This paper presents a review of groundwater models capable of simulating solute transport (i.e. advection-dispersion) and equilibrium chemistry processes.
Introductory, basic model components are discussed including a physical and a chemical model component and the coupling between the two components. However, emphasis is placed on the chemical model component, since this represents the recent addition to solute transport modeling.
Several ways exist of formulating either model component. For the physical model component this may include a continous description based on the governing mass balance equations or a discontinous description by a mixing cell approach. For the chemical model component, i.e. processes such as ion exchange, adsorption, complexation, precipitation/dissolution and open/closed carbonate system reactions, local equilibrium is usually assumed.
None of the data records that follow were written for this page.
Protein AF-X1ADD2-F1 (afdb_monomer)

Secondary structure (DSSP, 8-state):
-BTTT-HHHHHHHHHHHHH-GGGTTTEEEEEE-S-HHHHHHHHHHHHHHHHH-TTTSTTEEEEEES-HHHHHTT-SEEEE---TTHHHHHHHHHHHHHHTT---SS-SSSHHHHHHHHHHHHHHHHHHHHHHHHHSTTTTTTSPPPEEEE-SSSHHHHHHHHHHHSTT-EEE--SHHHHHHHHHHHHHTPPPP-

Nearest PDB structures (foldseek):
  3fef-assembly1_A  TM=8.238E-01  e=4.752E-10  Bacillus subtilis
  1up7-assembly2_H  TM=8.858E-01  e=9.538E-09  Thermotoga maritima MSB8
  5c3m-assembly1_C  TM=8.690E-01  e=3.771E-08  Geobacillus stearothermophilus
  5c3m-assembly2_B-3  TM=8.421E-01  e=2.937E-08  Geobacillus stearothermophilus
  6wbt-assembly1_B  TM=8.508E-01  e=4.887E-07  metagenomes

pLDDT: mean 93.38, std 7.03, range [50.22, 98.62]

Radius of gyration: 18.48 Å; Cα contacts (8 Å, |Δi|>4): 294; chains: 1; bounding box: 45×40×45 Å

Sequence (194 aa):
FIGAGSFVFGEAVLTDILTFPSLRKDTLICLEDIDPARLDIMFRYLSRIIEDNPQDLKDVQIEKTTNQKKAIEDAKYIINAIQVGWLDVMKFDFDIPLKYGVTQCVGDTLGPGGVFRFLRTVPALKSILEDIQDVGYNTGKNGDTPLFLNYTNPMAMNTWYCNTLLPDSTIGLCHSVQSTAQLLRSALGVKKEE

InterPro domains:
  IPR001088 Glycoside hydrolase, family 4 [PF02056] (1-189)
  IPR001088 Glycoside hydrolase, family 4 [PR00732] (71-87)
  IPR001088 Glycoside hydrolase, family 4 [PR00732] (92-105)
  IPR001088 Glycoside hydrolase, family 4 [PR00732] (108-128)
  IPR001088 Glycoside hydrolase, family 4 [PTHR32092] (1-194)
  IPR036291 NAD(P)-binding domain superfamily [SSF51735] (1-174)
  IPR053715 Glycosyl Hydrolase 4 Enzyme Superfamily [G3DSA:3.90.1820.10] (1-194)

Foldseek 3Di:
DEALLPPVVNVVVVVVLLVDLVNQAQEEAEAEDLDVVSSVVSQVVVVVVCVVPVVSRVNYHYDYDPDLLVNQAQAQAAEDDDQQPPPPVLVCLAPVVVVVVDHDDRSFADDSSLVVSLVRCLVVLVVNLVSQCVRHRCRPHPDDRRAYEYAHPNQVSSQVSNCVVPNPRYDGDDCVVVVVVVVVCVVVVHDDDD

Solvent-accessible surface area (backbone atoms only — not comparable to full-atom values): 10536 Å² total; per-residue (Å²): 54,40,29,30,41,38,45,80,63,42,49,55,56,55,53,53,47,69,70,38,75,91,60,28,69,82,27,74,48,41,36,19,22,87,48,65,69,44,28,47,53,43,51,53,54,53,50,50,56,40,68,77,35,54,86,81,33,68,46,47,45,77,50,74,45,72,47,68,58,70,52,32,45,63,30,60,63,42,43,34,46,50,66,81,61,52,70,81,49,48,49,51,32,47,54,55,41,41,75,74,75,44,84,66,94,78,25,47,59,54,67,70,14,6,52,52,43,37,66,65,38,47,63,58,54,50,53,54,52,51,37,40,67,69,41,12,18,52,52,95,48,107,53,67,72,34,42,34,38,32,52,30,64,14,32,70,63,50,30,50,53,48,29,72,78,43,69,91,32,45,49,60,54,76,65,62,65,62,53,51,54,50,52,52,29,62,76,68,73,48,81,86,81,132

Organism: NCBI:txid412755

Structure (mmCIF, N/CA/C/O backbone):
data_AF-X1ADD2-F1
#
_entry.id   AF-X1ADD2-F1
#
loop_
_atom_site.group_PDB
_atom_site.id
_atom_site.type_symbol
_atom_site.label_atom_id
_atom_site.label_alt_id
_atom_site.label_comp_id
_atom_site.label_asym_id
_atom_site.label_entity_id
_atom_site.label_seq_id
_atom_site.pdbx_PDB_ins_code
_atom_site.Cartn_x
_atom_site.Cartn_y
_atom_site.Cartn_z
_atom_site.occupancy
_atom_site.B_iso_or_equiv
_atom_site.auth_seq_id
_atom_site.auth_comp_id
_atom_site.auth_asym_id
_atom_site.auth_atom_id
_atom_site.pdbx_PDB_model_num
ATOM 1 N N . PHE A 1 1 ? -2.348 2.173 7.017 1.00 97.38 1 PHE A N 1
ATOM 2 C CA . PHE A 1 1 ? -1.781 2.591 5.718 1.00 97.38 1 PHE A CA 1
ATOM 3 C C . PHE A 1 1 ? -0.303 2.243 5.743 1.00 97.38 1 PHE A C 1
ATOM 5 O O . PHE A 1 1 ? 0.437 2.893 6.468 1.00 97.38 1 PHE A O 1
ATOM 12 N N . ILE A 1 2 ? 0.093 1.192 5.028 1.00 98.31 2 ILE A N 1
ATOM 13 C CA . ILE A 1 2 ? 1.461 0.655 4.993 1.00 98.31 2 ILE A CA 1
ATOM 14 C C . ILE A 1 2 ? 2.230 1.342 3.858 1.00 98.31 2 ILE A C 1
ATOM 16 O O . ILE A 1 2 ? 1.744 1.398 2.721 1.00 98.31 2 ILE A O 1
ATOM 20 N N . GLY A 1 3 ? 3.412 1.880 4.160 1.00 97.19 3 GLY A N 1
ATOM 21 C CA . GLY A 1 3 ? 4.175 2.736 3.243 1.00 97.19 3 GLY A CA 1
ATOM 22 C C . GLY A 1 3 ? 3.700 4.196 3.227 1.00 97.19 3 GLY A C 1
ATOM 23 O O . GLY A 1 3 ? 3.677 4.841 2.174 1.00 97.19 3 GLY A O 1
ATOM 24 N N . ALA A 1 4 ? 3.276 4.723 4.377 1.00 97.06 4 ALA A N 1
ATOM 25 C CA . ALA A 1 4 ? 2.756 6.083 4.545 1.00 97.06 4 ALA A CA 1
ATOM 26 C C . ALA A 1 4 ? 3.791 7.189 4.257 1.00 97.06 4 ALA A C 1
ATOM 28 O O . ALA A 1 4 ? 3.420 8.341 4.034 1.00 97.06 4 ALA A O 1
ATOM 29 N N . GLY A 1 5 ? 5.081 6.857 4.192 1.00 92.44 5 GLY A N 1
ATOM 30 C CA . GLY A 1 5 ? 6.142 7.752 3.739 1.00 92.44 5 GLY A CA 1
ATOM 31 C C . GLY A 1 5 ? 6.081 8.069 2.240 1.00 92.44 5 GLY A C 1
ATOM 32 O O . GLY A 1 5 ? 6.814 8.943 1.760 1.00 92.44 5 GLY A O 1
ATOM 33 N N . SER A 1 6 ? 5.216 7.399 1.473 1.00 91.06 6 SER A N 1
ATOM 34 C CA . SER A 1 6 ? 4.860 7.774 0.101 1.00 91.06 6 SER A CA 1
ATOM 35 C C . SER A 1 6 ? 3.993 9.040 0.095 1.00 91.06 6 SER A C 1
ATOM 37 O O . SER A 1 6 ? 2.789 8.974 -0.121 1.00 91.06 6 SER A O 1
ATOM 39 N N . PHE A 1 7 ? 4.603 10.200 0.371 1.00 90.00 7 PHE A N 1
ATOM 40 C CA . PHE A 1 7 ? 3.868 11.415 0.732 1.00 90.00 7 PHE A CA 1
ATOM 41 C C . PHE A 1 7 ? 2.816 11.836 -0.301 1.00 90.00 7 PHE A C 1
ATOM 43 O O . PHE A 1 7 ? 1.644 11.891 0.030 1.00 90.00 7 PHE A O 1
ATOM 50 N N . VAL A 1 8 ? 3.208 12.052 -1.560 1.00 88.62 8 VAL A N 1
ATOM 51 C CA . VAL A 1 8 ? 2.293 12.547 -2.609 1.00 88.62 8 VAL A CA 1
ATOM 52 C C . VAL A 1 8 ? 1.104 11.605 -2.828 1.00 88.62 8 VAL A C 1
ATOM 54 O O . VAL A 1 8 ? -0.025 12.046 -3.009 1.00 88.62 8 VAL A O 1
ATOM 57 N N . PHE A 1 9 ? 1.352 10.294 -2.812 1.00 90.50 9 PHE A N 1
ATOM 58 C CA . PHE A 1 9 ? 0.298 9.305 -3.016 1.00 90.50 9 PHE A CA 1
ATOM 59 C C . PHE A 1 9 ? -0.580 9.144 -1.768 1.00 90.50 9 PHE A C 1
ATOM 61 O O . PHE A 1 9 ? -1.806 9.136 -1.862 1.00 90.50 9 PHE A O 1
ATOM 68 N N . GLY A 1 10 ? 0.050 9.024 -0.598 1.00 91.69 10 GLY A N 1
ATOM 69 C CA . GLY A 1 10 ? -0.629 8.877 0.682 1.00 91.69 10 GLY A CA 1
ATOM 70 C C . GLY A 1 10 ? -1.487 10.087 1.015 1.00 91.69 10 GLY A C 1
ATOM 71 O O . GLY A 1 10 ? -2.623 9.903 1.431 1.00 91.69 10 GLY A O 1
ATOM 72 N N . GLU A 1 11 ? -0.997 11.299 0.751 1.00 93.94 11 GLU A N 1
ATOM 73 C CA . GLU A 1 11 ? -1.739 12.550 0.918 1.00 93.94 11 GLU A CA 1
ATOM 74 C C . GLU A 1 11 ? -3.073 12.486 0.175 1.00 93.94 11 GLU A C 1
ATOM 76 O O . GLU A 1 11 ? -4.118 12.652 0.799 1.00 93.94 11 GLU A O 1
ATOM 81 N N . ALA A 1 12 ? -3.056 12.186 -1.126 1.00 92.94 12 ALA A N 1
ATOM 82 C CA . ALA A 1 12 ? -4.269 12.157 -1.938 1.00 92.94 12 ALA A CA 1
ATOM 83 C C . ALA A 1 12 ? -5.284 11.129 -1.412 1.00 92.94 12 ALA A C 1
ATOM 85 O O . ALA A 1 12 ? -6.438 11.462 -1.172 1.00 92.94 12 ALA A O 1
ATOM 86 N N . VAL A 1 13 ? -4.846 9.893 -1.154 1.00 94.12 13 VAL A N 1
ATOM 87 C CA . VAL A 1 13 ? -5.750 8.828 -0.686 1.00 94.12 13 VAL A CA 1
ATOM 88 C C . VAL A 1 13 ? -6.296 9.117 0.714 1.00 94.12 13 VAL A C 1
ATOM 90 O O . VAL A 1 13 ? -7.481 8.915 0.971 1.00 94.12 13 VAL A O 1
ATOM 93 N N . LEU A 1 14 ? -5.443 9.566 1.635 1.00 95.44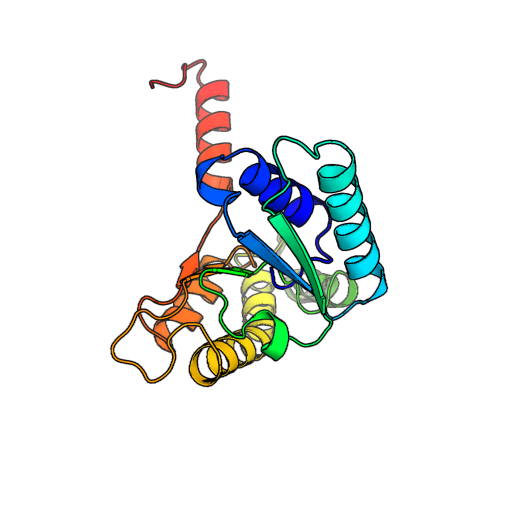 14 LEU A N 1
ATOM 94 C CA . LEU A 1 14 ? -5.831 9.807 3.024 1.00 95.44 14 LEU A CA 1
ATOM 95 C C . LEU A 1 14 ? -6.751 11.023 3.130 1.00 95.44 14 LEU A C 1
ATOM 97 O O . LEU A 1 14 ? -7.750 10.956 3.839 1.00 95.44 14 LEU A O 1
ATOM 101 N N . THR A 1 15 ? -6.468 12.101 2.399 1.00 94.38 15 THR A N 1
ATOM 102 C CA . THR A 1 15 ? -7.354 13.273 2.373 1.00 94.38 15 THR A CA 1
ATOM 103 C C . THR A 1 15 ? -8.687 12.962 1.705 1.00 94.38 15 THR A C 1
ATOM 105 O O . THR A 1 15 ? -9.717 13.331 2.266 1.00 94.38 15 THR A O 1
ATOM 108 N N . ASP A 1 16 ? -8.702 12.193 0.611 1.00 93.75 16 ASP A N 1
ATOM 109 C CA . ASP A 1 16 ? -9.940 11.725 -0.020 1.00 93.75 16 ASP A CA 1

The assumption of local equilibrium is investigated. The relation between the continuous formulation and a coupling/decoupling of the physical and chemical components and the resulting nature of the mathematical problem and its numerical strategy is briefly discussed.
In all, 27 models have been surveyed in terms of their physical and chemical model components, their verification and applicability to field scale problems. Due to a lack of actual field applications it has not been possible to evaluate all models in natural settings and hence, each model will, in theory, be valid when the constraints given by the assumptions and limitations taken in developing the model are met.
The models show great diversity with respect to complexity and general applicability to field scale problems. Most of the models were developed for specific purposes and it is difficult to point out one or more »general« models. However, it may be concluded that there exist many ways of formulating a model both with respect to transport and chemical calculations, but also to numerical techniques.
Many of the models are very complex and future research should be directed towards validation studies of these models on a field scale, rather than developing still more complex models.